The answer is to be an exact copy of the lines below running from the line with "ATOM 278 C C" down to the line with "ATOM 281 N N", both ends included, and nothing more.

* [Given information]:
※

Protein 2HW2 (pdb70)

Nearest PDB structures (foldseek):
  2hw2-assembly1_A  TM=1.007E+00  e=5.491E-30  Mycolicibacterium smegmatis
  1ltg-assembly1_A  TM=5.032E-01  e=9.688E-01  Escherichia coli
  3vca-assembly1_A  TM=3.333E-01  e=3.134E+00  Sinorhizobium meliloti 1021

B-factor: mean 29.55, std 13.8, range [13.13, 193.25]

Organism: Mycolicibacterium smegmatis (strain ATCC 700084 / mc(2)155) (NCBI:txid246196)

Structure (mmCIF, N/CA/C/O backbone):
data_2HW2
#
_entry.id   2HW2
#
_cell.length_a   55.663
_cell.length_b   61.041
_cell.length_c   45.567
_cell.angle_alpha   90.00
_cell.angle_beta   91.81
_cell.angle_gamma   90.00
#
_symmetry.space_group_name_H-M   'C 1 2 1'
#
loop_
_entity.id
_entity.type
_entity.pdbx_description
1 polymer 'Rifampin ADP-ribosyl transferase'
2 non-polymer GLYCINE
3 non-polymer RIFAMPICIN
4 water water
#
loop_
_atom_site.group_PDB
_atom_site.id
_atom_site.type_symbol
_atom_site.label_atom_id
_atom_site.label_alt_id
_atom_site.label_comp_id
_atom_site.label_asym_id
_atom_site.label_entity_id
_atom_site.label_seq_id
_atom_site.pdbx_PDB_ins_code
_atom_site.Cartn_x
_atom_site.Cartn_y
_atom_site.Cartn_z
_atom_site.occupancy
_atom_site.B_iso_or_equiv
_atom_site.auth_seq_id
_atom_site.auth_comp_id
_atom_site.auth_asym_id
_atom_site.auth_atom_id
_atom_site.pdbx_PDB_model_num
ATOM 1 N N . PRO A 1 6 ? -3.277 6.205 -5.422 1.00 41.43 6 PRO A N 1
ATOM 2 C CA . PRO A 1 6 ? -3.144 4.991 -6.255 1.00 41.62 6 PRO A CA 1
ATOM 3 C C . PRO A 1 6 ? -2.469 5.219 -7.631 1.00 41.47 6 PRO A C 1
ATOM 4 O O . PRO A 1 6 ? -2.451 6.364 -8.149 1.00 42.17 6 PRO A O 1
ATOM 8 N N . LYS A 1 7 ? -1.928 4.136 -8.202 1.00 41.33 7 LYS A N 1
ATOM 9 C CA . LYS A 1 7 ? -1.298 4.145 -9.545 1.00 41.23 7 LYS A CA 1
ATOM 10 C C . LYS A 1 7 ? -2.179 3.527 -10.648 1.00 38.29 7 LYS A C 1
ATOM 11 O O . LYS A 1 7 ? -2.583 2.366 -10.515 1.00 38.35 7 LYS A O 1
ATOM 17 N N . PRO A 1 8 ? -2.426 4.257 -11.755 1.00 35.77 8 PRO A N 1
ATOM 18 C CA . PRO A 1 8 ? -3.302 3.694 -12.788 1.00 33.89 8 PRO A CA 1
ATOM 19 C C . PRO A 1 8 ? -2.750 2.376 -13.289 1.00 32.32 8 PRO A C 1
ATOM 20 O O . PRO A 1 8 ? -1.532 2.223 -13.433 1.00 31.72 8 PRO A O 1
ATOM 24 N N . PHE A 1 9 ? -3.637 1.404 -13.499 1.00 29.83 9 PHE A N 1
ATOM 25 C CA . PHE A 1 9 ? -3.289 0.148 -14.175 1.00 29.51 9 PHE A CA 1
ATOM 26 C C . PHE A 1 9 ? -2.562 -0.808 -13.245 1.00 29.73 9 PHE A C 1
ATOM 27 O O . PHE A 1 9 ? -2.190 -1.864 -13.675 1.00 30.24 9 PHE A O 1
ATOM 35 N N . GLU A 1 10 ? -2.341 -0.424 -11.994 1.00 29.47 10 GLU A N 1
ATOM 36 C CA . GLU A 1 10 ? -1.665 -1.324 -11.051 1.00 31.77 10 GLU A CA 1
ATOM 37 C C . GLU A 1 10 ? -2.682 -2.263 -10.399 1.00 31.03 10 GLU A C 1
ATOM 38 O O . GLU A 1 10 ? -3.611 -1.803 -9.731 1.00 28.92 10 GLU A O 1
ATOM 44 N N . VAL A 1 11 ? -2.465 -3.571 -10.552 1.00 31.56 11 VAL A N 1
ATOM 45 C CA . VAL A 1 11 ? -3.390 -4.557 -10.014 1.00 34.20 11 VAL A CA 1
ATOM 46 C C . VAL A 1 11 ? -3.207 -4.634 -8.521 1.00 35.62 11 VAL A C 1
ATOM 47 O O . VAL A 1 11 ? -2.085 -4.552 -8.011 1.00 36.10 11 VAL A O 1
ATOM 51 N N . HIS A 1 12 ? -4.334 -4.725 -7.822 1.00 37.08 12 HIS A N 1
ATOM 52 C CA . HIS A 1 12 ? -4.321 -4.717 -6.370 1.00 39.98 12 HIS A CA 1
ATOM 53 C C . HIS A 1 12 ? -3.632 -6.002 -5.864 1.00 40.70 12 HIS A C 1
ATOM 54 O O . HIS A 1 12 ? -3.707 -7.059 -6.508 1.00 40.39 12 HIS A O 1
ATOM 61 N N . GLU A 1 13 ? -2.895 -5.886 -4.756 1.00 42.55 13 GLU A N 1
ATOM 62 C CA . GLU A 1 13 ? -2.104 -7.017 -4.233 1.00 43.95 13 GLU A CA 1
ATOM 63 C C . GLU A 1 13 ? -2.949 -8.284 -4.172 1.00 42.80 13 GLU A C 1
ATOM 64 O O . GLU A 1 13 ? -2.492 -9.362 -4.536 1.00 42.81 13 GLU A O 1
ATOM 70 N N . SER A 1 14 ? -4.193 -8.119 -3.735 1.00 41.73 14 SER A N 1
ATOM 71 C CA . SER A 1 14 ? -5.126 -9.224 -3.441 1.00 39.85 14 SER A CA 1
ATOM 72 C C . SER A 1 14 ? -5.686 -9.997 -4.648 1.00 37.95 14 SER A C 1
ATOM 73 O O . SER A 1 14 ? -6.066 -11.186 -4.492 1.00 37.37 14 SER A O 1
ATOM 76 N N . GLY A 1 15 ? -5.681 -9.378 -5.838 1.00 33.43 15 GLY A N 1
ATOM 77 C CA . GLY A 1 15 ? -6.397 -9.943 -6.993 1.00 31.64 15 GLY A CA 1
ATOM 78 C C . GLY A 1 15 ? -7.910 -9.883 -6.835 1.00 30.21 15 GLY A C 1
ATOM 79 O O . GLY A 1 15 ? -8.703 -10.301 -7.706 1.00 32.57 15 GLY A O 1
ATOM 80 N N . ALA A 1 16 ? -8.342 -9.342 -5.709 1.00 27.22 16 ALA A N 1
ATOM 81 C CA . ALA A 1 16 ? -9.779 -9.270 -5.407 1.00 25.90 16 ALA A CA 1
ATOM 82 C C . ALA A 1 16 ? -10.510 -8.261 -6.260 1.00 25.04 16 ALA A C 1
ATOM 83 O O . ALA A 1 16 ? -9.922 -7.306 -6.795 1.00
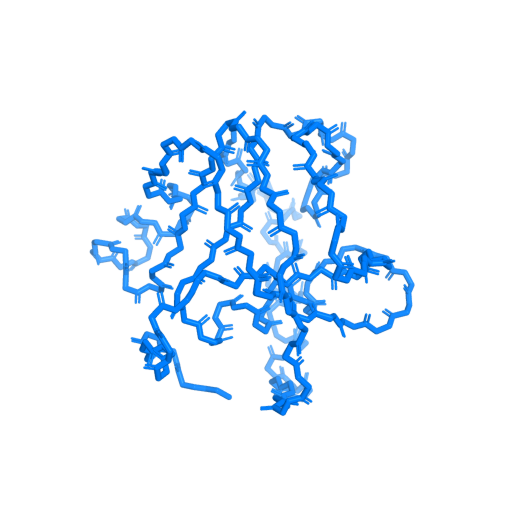 26.15 16 ALA A O 1
ATOM 85 N N . TYR A 1 17 ? -11.794 -8.498 -6.420 1.00 22.97 17 TYR A N 1
ATOM 86 C CA . TYR A 1 17 ? -12.661 -7.478 -7.092 1.00 21.82 17 TYR A CA 1
ATOM 87 C C . TYR A 1 17 ? -13.091 -6.417 -6.102 1.00 21.14 17 TYR A C 1
ATOM 88 O O . TYR A 1 17 ? -13.447 -6.731 -4.935 1.00 22.32 17 TYR A O 1
ATOM 97 N N . LEU A 1 18 ? -12.998 -5.165 -6.545 1.00 20.23 18 LEU A N 1
ATOM 98 C CA . LEU A 1 18 ? -13.326 -3.988 -5.720 1.00 20.85 18 LEU A CA 1
ATOM 99 C C . LEU A 1 18 ? -14.496 -3.252 -6.327 1.00 21.42 18 LEU A C 1
ATOM 100 O O . LEU A 1 18 ? -14.664 -3.236 -7.587 1.00 22.89 18 LEU A O 1
ATOM 105 N N . HIS A 1 19 ? -15.268 -2.606 -5.471 1.00 20.82 19 HIS A N 1
ATOM 106 C CA . HIS A 1 19 ? -16.426 -1.835 -5.922 1.00 21.05 19 HIS A CA 1
ATOM 107 C C . HIS A 1 19 ? -16.404 -0.507 -5.131 1.00 21.16 19 HIS A C 1
ATOM 108 O O . HIS A 1 19 ? -16.547 -0.523 -3.907 1.00 21.03 19 HIS A O 1
ATOM 115 N N . GLY A 1 20 ? -16.226 0.621 -5.834 1.00 21.43 20 GLY A N 1
ATOM 116 C CA . GLY A 1 20 ? -16.259 1.897 -5.153 1.00 21.73 20 GLY A CA 1
ATOM 117 C C . GLY A 1 20 ? -17.641 2.534 -5.314 1.00 22.65 20 GLY A C 1
ATOM 118 O O . GLY A 1 20 ? -18.284 2.449 -6.356 1.00 22.42 20 GLY A O 1
ATOM 119 N N . THR A 1 21 ? -18.124 3.136 -4.224 1.00 20.95 21 THR A N 1
ATOM 120 C CA . THR A 1 21 ? -19.492 3.627 -4.176 1.00 22.53 21 THR A CA 1
ATOM 121 C C . THR A 1 21 ? -19.648 4.587 -2.996 1.00 21.58 21 THR A C 1
ATOM 122 O O . THR A 1 21 ? -18.760 4.671 -2.154 1.00 23.70 21 THR A O 1
ATOM 126 N N . LYS A 1 22 ? -20.736 5.370 -2.951 1.00 22.02 22 LYS A N 1
ATOM 127 C CA . LYS A 1 22 ? -21.057 6.084 -1.755 1.00 23.08 22 LYS A CA 1
ATOM 128 C C . LYS A 1 22 ? -22.243 5.403 -1.019 1.00 24.27 22 LYS A C 1
ATOM 129 O O . LYS A 1 22 ? -22.706 5.916 0.
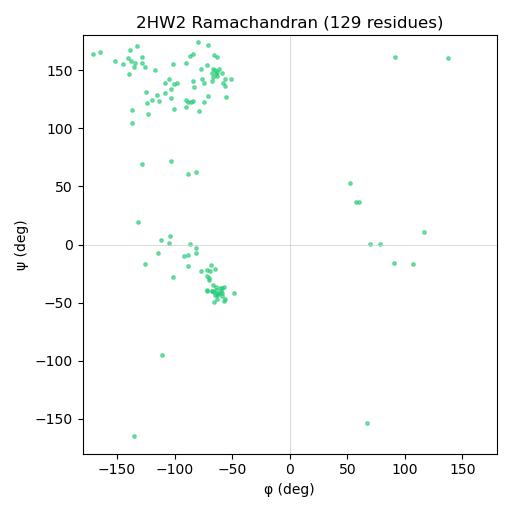033 1.00 25.72 22 LYS A O 1
ATOM 135 N N . ALA A 1 23 ? -22.769 4.283 -1.539 1.00 23.73 23 ALA A N 1
ATOM 136 C CA . ALA A 1 23 ? -23.783 3.530 -0.819 1.00 25.71 23 ALA A CA 1
ATOM 137 C C . ALA A 1 23 ? -23.225 3.005 0.480 1.00 25.05 23 ALA A C 1
ATOM 138 O O . ALA A 1 23 ? -22.046 2.590 0.594 1.00 25.29 23 ALA A O 1
ATOM 140 N N . GLU A 1 24 ? -24.116 2.982 1.465 1.00 26.25 24 GLU A N 1
ATOM 141 C CA . GLU A 1 24 ? -23.770 2.514 2.765 1.00 26.78 24 GLU A CA 1
ATOM 142 C C . GLU A 1 24 ? -23.767 0.963 3.007 1.00 27.64 24 GLU A C 1
ATOM 143 O O . GLU A 1 24 ? -24.431 0.454 3.967 1.00 30.16 24 GLU A O 1
ATOM 149 N N . LEU A 1 25 ? -22.926 0.220 2.317 1.00 24.00 25 LEU A N 1
ATOM 150 C CA . LEU A 1 25 ? -22.993 -1.247 2.342 1.00 23.62 25 LEU A CA 1
ATOM 151 C C . LEU A 1 25 ? -22.206 -1.772 3.502 1.00 20.11 25 LEU A C 1
ATOM 152 O O . LEU A 1 25 ? -21.332 -1.094 4.058 1.00 21.85 25 LEU A O 1
ATOM 157 N N . LYS A 1 26 ? -22.497 -3.013 3.842 1.00 21.21 26 LYS A N 1
ATOM 158 C CA . LYS A 1 26 ? -21.821 -3.704 4.980 1.00 19.89 26 LYS A CA 1
ATOM 159 C C . LYS A 1 26 ? -21.443 -5.103 4.519 1.00 19.87 26 LYS A C 1
ATOM 160 O O . LYS A 1 26 ? -22.094 -5.717 3.637 1.00 19.65 26 LYS A O 1
ATOM 166 N N . VAL A 1 27 ? -20.378 -5.633 5.136 1.00 19.15 27 VAL A N 1
ATOM 167 C CA . VAL A 1 27 ? -20.013 -7.020 4.884 1.00 19.42 27 VAL A CA 1
ATOM 168 C C . VAL A 1 27 ? -21.169 -7.977 5.162 1.00 18.47 27 VAL A C 1
ATOM 169 O O . VAL A 1 27 ? -21.784 -7.923 6.233 1.00 18.68 27 VAL A O 1
ATOM 173 N N . GLY A 1 28 ? -21.479 -8.796 4.169 1.00 18.05 28 GLY A N 1
ATOM 174 C CA . GLY A 1 28 ? -22.583 -9.701 4.235 1.00 18.23 28 GLY A CA 1
ATOM 175 C C . GLY A 1 28 ? -23.738 -9.272 3.357 1.00 17.62 28 GLY A C 1
ATOM 176 O O . GLY A 1 28 ? -24.605 -10.102 3.023 1.00 18.49 28 GLY A O 1
ATOM 177 N N . ASP A 1 29 ? -23.774 -8.005 2.910 1.00 18.13 29 ASP A N 1
ATOM 178 C CA . ASP A 1 29 ? -24.822 -7.549 1.982 1.00 18.49 29 ASP A CA 1
ATOM 179 C C . ASP A 1 29 ? -24.696 -8.337 0.671 1.00 18.62 29 ASP A C 1
ATOM 180 O O . ASP A 1 29 ? -23.587 -8.684 0.221 1.00 19.48 29 ASP A O 1
ATOM 185 N N . ARG A 1 30 ? -25.851 -8.563 0.020 1.00 18.60 30 ARG A N 1
ATOM 186 C CA . ARG A 1 30 ? -25.888 -9.024 -1.370 1.00 18.18 30 ARG A CA 1
ATOM 187 C C . ARG A 1 30 ? -26.533 -7.886 -2.152 1.00 18.02 30 ARG A C 1
ATOM 188 O O . ARG A 1 30 ? -27.591 -7.349 -1.754 1.00 19.68 30 ARG A O 1
ATOM 196 N N . LEU A 1 31 ? -25.851 -7.487 -3.225 1.00 19.97 31 LEU A N 1
ATOM 197 C CA . LEU A 1 31 ? -26.259 -6.341 -4.067 1.00 20.93 31 LEU A CA 1
ATOM 198 C C . LEU A 1 31 ? -26.664 -6.835 -5.440 1.00 20.59 31 LEU A C 1
ATOM 199 O O . LEU A 1 31 ? -25.842 -7.489 -6.118 1.00 21.30 31 LEU A O 1
ATOM 204 N N . VAL A 1 32 ? -27.913 -6.505 -5.850 1.00 20.74 32 VAL A N 1
ATOM 205 C CA . VAL A 1 32 ? -28.368 -6.886 -7.160 1.00 22.56 32 VAL A CA 1
ATOM 206 C C . VAL A 1 32 ? -28.292 -5.689 -8.121 1.00 22.61 32 VAL A C 1
ATOM 207 O O . VAL A 1 32 ? -28.322 -4.546 -7.669 1.00 22.96 32 VAL A O 1
ATOM 211 N N . PRO A 1 33 ? -28.177 -5.940 -9.452 1.00 23.24 33 PRO A N 1
ATOM 212 C CA . PRO A 1 33 ? -28.193 -4.807 -10.418 1.00 23.83 33 PRO A CA 1
ATOM 213 C C . PRO A 1 33 ? -29.549 -4.112 -10.422 1.00 25.57 33 PRO A C 1
ATOM 214 O O . PRO A 1 33 ? -30.571 -4.632 -9.943 1.00 25.99 33 PRO A O 1
ATOM 218 N N . GLY A 1 34 ? -29.531 -2.911 -10.966 1.00 25.93 34 GLY A N 1
ATOM 219 C CA . GLY A 1 34 ? -30.769 -2.159 -11.207 1.00 25.20 34 GLY A CA 1
ATOM 220 C C . GLY A 1 34 ? -30.881 -0.879 -10.445 1.00 25.01 34 GLY A C 1
ATOM 221 O O . GLY A 1 34 ? -31.911 -0.206 -10.476 1.00 25.71 34 GLY A O 1
ATOM 222 N N . ARG A 1 35 ? -29.783 -0.449 -9.813 1.00 24.13 35 ARG A N 1
ATOM 223 C CA . ARG A 1 35 ? -29.770 0.851 -9.191 1.00 25.99 35 ARG A CA 1
ATOM 224 C C . ARG A 1 35 ? -29.536 1.942 -10.215 1.00 23.48 35 ARG A C 1
ATOM 225 O O . ARG A 1 35 ? -29.253 1.649 -11.409 1.00 23.59 35 ARG A O 1
ATOM 233 N N . GLU A 1 36 ? -29.626 3.191 -9.787 1.00 23.82 36 GLU A N 1
ATOM 234 C CA . GLU A 1 36 ? -29.466 4.321 -10.716 1.00 22.16 36 GLU A CA 1
ATOM 235 C C . GLU A 1 36 ? -27.987 4.558 -11.088 1.00 21.73 36 GLU A C 1
ATOM 236 O O . GLU A 1 36 ? -27.068 4.356 -10.294 1.00 24.06 36 GLU A O 1
ATOM 242 N N . SER A 1 37 ? -27.756 4.923 -12.349 1.00 21.25 37 SER A N 1
ATOM 243 C CA . SER A 1 37 ? -26.484 5.339 -12.808 1.00 21.88 37 SER A CA 1
ATOM 244 C C . SER A 1 37 ? -25.853 6.401 -11.977 1.00 21.22 37 SER A C 1
ATOM 245 O O . SER A 1 37 ? -26.523 7.347 -11.600 1.00 21.96 37 SER A O 1
ATOM 248 N N . ASN A 1 38 ? -24.540 6.327 -11.804 1.00 20.44 38 ASN A N 1
ATOM 249 C CA . ASN A 1 38 ? -23.772 7.455 -11.222 1.00 21.49 38 ASN A CA
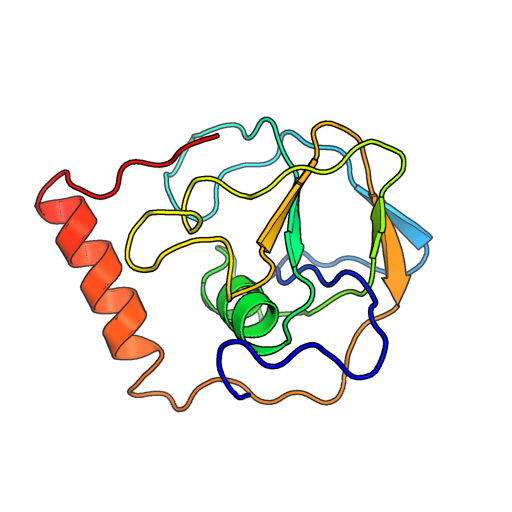 1
ATOM 250 C C . ASN A 1 38 ? -23.428 8.558 -12.192 1.00 21.42 38 ASN A C 1
ATOM 251 O O . ASN A 1 38 ? -22.889 9.630 -11.773 1.00 23.99 38 ASN A O 1
ATOM 256 N N . PHE A 1 39 ? -23.712 8.323 -13.500 1.00 19.99 39 PHE A N 1
ATOM 257 C CA . PHE A 1 39 ? -23.203 9.251 -14.529 1.00 21.65 39 PHE A CA 1
ATOM 258 C C . PHE A 1 39 ? -24.291 9.800 -15.439 1.00 21.77 39 PHE A C 1
ATOM 259 O O . PHE A 1 39 ? -23.998 10.726 -16.228 1.00 27.43 39 PHE A O 1
ATOM 267 N N . GLU A 1 40 ? -25.463 9.174 -15.453 1.00 20.85 40 GLU A N 1
ATOM 268 C CA . GLU A 1 40 ? -26.581 9.687 -16.268 1.00 21.22 40 GLU A CA 1
ATOM 269 C C . GLU A 1 40 ? -27.834 9.595 -15.408 1.00 20.77 40 GLU A C 1
ATOM 270 O O . GLU A 1 40 ? -28.347 8.528 -15.161 1.00 20.95 40 GLU A O 1
ATOM 276 N N . ALA A 1 41 ? -28.293 10.727 -14.893 1.00 23.96 41 ALA A N 1
ATOM 277 C CA . ALA A 1 41 ? -29.399 10.714 -13.956 1.00 25.55 41 ALA A CA 1
ATOM 278 C C . ALA A 1 41 ? -30.612 10.016 -14.576 1.00 23.95 41 ALA A C 1
ATOM 279 O O . ALA A 1 41 ? -30.973 10.255 -15.734 1.00 24.83 41 ALA A O 1
ATOM 281 N N . GLY A 1 42 ? -31.273 9.167 -13.795 1.00 23.21 42 GLY A N 1
ATOM 282 C CA . GLY A 1 42 ? -32.481 8.479 -14.229 1.00 23.77 42 GLY A CA 1
ATOM 283 C C . GLY A 1 42 ? -32.231 7.152 -14.889 1.00 22.72 42 GLY A C 1
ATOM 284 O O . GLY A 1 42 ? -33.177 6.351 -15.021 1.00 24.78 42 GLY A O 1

※

* [Reply]:
ATOM 278 C C . ALA A 1 41 ? -30.612 10.016 -14.576 1.00 23.95 41 ALA A C 1
ATOM 279 O O . ALA A 1 41 ? -30.973 10.255 -15.734 1.00 24.83 41 ALA A O 1
ATOM 281 N N . GLY A 1 42 ? -31.273 9.167 -13.795 1.00 23.21 42 GLY A N 1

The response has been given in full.